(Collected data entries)
---*---
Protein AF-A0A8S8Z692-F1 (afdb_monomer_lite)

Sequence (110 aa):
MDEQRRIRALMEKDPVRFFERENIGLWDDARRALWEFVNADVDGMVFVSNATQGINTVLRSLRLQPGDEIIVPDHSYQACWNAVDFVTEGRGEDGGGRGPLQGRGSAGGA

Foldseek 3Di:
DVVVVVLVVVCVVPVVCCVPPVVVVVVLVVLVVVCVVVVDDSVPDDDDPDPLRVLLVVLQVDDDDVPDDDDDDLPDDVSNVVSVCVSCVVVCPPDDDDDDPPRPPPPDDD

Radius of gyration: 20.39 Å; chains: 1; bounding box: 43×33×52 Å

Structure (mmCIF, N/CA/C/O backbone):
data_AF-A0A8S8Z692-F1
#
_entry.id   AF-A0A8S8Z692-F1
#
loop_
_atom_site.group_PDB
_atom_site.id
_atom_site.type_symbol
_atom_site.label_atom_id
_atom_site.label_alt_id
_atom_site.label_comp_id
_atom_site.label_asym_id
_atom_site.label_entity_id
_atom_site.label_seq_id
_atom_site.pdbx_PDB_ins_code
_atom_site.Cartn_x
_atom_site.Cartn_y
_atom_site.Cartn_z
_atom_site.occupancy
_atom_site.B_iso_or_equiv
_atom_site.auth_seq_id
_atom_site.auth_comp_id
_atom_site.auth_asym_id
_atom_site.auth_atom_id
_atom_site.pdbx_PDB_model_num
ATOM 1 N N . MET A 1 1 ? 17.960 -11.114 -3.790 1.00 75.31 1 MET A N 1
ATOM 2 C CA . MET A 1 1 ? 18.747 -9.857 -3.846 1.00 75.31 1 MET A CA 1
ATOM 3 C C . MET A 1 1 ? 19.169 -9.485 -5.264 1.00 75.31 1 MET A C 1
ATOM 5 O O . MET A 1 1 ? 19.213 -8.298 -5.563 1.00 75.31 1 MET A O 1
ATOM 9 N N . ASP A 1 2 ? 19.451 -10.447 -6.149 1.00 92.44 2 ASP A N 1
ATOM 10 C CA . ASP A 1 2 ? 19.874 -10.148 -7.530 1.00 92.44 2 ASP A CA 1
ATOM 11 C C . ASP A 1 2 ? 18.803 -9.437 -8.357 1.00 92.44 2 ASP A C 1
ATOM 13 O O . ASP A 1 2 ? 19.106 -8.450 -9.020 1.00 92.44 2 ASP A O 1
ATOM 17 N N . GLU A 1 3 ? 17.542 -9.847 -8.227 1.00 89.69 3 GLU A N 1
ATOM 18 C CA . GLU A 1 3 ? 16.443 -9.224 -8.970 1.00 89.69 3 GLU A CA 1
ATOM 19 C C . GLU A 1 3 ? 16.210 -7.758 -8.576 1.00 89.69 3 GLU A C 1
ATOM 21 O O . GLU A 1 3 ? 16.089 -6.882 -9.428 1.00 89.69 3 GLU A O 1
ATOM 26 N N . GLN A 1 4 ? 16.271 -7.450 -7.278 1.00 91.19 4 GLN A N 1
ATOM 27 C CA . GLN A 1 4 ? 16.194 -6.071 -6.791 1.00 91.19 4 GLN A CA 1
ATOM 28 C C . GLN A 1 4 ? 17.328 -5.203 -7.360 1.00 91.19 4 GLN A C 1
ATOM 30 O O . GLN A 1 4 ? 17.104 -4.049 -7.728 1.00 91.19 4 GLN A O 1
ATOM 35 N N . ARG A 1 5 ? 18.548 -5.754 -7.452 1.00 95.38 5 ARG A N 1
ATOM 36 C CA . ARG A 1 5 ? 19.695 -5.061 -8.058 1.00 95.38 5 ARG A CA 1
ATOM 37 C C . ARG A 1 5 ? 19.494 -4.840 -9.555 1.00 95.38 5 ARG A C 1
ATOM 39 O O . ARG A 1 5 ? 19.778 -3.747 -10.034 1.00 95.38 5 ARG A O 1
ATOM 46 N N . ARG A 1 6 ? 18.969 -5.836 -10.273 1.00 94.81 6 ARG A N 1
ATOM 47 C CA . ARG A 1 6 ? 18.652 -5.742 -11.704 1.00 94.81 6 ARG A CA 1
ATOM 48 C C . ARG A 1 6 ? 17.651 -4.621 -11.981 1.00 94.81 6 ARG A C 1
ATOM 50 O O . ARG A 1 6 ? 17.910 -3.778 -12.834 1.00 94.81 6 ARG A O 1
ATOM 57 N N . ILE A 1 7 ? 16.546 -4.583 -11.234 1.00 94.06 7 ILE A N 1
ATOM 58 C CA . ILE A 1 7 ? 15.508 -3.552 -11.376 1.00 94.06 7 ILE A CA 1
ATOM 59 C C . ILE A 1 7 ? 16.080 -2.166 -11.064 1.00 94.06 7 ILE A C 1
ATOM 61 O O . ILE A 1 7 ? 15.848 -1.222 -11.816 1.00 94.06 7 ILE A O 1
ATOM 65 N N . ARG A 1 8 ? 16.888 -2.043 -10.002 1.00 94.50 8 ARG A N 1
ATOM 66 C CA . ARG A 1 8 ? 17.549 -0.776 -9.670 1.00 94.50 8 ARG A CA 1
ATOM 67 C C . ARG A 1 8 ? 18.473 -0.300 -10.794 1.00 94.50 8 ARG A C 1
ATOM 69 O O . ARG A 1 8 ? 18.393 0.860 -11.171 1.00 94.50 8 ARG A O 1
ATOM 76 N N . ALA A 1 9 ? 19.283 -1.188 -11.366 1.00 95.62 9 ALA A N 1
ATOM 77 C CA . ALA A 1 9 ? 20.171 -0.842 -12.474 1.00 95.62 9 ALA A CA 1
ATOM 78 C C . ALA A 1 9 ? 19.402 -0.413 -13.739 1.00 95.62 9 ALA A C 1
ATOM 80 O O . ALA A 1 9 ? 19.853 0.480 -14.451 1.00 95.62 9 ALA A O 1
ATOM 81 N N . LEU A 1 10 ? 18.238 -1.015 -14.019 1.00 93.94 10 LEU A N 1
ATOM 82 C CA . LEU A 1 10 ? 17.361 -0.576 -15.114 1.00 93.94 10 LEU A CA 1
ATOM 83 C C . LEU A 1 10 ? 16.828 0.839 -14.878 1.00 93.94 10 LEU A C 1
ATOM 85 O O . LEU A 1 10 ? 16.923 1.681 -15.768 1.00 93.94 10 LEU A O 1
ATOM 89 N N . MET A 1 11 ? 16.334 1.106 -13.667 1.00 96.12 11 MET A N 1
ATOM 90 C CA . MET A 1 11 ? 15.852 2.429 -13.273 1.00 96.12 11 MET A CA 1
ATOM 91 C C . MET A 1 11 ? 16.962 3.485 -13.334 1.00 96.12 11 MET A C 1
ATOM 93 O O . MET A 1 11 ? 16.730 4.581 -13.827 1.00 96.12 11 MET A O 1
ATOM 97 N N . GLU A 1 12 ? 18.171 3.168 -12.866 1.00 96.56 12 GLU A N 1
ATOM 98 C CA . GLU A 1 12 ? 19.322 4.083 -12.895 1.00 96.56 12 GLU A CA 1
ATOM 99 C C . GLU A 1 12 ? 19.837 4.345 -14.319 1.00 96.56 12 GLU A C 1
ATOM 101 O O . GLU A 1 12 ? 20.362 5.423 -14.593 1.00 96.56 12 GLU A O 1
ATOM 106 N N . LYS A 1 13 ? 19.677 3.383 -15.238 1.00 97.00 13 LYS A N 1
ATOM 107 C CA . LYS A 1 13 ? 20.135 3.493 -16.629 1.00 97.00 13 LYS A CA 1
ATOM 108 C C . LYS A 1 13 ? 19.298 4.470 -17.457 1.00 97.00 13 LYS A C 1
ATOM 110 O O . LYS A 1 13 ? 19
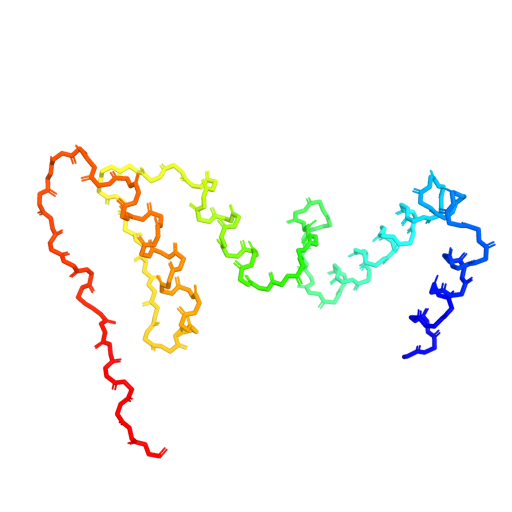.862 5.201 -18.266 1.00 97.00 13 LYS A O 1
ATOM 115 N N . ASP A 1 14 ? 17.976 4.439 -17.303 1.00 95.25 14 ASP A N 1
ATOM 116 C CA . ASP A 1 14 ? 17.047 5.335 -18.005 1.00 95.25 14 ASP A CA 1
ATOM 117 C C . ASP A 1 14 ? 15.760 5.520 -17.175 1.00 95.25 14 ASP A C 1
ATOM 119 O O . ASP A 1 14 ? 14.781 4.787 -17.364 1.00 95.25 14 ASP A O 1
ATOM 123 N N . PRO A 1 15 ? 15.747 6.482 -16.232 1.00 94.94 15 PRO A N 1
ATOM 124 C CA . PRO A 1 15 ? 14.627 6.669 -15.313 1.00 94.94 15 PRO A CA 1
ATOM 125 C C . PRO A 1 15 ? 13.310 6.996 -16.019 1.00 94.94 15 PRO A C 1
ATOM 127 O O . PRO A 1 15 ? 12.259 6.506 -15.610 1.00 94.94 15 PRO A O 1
---*---
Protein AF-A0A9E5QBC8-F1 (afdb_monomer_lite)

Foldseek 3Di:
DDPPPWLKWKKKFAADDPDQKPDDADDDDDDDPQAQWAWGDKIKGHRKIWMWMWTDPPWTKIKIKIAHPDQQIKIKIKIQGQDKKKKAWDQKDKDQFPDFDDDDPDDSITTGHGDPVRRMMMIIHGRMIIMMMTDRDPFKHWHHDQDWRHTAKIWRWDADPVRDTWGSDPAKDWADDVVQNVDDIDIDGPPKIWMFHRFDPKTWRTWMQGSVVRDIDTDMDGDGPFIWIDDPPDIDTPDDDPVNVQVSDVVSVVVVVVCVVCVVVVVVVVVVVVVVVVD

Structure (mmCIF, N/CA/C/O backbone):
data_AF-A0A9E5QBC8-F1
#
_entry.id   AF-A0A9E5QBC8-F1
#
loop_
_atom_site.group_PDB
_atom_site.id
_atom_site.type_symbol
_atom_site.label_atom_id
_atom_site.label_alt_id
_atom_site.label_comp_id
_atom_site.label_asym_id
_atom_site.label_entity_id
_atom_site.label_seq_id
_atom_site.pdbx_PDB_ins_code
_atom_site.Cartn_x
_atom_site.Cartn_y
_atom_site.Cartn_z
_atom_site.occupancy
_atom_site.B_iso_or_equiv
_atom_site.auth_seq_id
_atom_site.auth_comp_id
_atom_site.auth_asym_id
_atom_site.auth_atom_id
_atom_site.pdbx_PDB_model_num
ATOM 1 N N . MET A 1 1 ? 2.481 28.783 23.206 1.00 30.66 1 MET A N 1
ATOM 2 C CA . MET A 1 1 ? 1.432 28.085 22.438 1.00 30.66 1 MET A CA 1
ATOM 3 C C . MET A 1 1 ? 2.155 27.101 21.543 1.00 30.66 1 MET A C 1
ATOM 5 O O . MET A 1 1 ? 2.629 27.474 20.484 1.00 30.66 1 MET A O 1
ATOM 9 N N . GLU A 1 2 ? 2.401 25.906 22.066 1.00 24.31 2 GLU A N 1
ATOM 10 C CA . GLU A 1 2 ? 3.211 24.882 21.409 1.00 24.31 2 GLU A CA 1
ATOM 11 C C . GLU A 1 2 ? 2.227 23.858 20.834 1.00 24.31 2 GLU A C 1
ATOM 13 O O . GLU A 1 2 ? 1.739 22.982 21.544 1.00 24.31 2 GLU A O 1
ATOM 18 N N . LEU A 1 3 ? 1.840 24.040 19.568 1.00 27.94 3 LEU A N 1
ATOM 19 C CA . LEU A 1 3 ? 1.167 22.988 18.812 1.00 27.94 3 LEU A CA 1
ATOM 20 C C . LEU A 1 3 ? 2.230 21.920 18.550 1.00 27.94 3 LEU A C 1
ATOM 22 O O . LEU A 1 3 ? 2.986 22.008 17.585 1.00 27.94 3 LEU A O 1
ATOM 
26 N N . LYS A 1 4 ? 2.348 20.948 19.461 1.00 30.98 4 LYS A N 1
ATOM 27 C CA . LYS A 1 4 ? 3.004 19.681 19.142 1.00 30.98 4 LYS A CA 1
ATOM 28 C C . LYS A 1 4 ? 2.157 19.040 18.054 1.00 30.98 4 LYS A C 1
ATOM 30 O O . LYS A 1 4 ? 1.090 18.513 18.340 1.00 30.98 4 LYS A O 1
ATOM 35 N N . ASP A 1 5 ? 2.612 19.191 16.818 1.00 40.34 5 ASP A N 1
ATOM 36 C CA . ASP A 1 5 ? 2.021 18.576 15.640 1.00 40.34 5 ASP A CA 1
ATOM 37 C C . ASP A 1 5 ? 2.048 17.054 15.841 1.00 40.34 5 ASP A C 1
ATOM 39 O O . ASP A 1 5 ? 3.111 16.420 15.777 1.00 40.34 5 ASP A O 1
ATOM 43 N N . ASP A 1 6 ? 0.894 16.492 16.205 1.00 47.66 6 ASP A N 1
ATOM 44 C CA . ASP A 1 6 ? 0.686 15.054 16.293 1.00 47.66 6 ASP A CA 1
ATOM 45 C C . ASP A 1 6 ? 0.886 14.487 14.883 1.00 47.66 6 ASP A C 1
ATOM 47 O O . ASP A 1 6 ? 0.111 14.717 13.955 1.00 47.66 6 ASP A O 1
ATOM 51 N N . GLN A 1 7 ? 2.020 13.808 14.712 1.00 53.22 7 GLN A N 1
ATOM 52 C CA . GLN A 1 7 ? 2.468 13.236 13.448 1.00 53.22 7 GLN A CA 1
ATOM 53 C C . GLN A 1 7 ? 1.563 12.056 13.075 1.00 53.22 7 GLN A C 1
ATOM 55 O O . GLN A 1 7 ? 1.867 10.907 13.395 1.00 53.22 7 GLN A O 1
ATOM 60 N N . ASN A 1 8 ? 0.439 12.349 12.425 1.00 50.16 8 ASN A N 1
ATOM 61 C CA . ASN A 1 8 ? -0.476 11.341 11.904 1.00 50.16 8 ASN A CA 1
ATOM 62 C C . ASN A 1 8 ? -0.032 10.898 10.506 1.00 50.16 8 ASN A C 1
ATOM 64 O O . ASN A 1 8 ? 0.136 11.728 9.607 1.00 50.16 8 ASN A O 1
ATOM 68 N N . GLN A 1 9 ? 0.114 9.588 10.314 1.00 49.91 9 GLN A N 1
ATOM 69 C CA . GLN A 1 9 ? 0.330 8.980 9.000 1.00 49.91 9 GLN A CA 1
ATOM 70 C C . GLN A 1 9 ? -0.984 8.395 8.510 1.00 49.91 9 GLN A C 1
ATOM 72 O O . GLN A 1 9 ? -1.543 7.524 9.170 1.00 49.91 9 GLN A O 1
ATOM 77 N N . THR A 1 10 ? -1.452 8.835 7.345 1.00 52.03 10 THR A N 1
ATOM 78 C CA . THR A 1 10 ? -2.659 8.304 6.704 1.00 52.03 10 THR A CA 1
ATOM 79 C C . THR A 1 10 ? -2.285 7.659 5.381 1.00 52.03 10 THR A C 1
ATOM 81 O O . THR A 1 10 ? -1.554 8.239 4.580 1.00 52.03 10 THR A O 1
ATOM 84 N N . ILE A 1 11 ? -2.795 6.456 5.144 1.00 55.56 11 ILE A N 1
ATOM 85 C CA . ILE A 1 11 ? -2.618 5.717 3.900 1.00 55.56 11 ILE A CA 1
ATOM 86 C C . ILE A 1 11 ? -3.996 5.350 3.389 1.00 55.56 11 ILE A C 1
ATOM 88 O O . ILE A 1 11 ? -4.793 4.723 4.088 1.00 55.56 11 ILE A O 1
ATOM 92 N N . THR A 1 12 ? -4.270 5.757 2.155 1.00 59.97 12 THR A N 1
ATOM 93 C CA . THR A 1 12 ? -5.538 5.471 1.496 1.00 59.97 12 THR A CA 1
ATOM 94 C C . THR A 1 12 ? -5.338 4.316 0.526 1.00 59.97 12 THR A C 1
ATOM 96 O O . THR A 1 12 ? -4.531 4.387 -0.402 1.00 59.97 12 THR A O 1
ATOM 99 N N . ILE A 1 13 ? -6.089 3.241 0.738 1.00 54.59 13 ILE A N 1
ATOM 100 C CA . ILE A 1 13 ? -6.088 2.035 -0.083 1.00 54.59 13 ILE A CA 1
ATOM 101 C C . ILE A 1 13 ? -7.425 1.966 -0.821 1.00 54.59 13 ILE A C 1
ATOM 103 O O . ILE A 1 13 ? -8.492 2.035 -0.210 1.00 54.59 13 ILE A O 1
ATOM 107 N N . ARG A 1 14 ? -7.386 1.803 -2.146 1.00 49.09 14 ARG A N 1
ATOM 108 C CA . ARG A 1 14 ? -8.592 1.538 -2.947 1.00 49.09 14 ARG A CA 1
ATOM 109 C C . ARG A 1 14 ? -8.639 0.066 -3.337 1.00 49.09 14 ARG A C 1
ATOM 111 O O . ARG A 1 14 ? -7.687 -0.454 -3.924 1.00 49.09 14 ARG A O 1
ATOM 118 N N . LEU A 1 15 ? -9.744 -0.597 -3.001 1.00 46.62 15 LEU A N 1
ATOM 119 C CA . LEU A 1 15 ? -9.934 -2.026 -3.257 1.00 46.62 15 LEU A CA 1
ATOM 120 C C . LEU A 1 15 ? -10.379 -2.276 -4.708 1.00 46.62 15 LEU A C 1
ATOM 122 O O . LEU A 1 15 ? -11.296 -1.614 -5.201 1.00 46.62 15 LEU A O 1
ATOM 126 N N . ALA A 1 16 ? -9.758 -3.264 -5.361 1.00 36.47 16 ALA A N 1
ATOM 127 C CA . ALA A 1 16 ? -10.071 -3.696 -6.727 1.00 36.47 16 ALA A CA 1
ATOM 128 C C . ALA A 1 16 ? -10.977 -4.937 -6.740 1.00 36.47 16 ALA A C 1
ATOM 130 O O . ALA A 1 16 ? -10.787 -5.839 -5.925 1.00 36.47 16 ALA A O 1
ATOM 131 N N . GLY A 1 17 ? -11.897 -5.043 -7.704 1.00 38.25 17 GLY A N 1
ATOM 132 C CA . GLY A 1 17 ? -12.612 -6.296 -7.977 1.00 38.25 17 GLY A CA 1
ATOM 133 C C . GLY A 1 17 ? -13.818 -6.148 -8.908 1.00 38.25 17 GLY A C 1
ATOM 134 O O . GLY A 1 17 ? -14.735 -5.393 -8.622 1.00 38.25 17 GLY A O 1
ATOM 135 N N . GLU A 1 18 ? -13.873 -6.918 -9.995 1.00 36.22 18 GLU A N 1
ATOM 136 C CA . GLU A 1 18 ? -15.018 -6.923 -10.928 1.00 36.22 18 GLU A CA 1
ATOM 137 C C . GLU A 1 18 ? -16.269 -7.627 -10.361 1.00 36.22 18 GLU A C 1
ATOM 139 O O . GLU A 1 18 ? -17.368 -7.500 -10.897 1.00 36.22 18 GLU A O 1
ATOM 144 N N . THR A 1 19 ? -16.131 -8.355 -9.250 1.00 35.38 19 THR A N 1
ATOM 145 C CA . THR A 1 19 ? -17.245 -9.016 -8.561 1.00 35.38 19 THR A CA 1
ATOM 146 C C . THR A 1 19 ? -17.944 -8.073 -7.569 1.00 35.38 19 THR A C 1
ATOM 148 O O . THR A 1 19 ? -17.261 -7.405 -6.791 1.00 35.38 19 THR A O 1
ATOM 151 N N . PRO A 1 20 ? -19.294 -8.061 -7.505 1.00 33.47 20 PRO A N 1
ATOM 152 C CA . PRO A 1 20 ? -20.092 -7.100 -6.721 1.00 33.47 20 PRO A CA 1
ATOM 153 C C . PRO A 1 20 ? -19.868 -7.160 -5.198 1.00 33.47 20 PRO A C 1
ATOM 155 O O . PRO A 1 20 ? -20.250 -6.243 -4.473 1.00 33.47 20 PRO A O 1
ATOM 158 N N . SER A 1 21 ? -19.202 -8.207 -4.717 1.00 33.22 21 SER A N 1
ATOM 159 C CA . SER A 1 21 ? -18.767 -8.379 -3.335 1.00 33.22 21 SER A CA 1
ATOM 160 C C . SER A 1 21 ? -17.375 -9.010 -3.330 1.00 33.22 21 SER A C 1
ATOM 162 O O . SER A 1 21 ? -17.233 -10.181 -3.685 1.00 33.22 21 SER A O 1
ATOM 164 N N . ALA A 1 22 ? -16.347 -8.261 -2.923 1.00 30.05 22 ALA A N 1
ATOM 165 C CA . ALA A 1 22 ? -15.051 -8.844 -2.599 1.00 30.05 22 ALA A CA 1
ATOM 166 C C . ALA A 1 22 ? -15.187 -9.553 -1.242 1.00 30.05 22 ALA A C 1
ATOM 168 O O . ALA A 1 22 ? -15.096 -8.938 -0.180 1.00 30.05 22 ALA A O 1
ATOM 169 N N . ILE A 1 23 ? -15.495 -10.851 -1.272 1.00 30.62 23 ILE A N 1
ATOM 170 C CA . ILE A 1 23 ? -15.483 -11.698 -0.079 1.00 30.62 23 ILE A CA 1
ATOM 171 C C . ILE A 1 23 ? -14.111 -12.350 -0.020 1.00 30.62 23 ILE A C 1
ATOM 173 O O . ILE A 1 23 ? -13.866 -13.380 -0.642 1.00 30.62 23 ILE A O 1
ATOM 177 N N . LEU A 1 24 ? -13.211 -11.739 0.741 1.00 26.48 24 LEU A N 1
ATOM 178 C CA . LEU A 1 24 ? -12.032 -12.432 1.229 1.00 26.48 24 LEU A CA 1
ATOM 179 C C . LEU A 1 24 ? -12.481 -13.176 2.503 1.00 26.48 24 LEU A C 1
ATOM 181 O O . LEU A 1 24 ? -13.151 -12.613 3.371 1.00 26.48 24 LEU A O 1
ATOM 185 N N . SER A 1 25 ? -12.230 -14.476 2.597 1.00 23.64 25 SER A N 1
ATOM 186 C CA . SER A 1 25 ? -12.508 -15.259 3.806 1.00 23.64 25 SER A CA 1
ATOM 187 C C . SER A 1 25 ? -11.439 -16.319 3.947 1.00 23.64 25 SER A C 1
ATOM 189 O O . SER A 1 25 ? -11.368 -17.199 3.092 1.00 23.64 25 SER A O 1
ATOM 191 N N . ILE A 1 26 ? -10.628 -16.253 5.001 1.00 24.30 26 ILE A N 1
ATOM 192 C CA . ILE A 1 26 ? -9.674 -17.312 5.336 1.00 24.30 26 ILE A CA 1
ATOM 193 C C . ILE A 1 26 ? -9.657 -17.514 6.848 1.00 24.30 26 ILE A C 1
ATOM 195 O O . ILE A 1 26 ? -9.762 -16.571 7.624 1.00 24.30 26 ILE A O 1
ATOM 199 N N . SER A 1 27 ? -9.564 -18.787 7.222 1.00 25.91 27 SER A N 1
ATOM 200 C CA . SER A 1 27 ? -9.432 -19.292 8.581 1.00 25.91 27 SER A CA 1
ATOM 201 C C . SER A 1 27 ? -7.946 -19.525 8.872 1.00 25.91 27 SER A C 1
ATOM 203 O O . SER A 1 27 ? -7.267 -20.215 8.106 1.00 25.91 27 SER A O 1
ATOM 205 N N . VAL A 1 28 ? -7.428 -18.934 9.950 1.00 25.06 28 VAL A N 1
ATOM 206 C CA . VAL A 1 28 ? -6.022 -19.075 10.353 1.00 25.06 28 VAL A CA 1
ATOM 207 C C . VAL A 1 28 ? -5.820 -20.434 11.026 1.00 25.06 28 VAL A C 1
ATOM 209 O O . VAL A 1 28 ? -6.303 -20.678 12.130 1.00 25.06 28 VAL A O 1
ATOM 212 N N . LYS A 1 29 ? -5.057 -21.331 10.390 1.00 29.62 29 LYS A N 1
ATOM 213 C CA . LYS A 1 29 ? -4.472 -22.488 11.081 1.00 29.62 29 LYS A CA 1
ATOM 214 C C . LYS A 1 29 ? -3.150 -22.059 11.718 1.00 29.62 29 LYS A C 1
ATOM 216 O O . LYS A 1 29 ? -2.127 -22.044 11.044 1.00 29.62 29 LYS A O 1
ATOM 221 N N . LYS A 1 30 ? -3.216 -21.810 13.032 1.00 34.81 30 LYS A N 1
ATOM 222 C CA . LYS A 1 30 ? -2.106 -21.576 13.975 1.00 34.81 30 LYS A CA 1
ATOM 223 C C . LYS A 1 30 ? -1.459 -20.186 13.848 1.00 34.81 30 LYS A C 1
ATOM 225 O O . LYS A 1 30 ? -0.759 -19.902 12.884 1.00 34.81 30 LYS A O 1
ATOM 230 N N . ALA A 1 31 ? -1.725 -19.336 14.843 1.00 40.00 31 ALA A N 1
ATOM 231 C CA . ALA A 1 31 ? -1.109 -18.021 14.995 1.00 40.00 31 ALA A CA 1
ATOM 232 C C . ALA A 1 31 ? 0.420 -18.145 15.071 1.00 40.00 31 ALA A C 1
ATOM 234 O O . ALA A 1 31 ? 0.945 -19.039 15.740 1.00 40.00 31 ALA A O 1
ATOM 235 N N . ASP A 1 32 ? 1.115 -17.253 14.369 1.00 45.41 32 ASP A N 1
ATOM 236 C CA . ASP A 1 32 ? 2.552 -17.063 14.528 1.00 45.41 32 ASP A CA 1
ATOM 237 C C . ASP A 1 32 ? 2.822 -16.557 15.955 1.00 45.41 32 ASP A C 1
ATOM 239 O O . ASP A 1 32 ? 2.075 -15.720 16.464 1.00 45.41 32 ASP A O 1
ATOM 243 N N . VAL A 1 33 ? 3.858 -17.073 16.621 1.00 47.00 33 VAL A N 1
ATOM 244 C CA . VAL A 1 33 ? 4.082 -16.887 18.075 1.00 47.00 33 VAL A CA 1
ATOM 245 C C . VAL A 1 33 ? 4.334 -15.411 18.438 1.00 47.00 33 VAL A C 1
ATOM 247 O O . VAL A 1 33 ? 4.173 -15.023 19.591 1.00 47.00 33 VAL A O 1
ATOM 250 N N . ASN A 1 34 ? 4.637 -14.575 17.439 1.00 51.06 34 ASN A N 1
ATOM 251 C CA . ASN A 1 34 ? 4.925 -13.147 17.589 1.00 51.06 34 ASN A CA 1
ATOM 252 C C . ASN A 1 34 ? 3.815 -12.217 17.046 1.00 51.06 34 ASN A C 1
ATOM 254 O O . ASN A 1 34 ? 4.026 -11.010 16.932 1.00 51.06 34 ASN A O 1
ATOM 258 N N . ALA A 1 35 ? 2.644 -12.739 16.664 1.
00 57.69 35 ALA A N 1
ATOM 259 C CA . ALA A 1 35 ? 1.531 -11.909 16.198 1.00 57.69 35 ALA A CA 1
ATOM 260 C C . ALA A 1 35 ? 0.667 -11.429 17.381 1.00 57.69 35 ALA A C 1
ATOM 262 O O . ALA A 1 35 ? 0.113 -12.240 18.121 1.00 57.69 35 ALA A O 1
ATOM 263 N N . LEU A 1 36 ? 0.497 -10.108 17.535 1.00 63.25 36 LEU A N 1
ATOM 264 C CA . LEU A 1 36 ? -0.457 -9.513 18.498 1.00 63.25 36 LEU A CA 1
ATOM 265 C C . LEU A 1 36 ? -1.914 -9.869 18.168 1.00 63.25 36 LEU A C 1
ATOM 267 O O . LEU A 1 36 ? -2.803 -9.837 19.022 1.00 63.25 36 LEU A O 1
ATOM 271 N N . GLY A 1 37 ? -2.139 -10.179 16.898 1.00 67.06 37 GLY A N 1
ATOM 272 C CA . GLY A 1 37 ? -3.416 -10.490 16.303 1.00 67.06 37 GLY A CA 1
---*---
Where a line in the entries holds the word "Protein", copy that line.

Protein AF-A0A8S8Z692-F1 (afdb_monomer_lite)
Protein AF-A0A9E5QBC8-F1 (afdb_monomer_lite)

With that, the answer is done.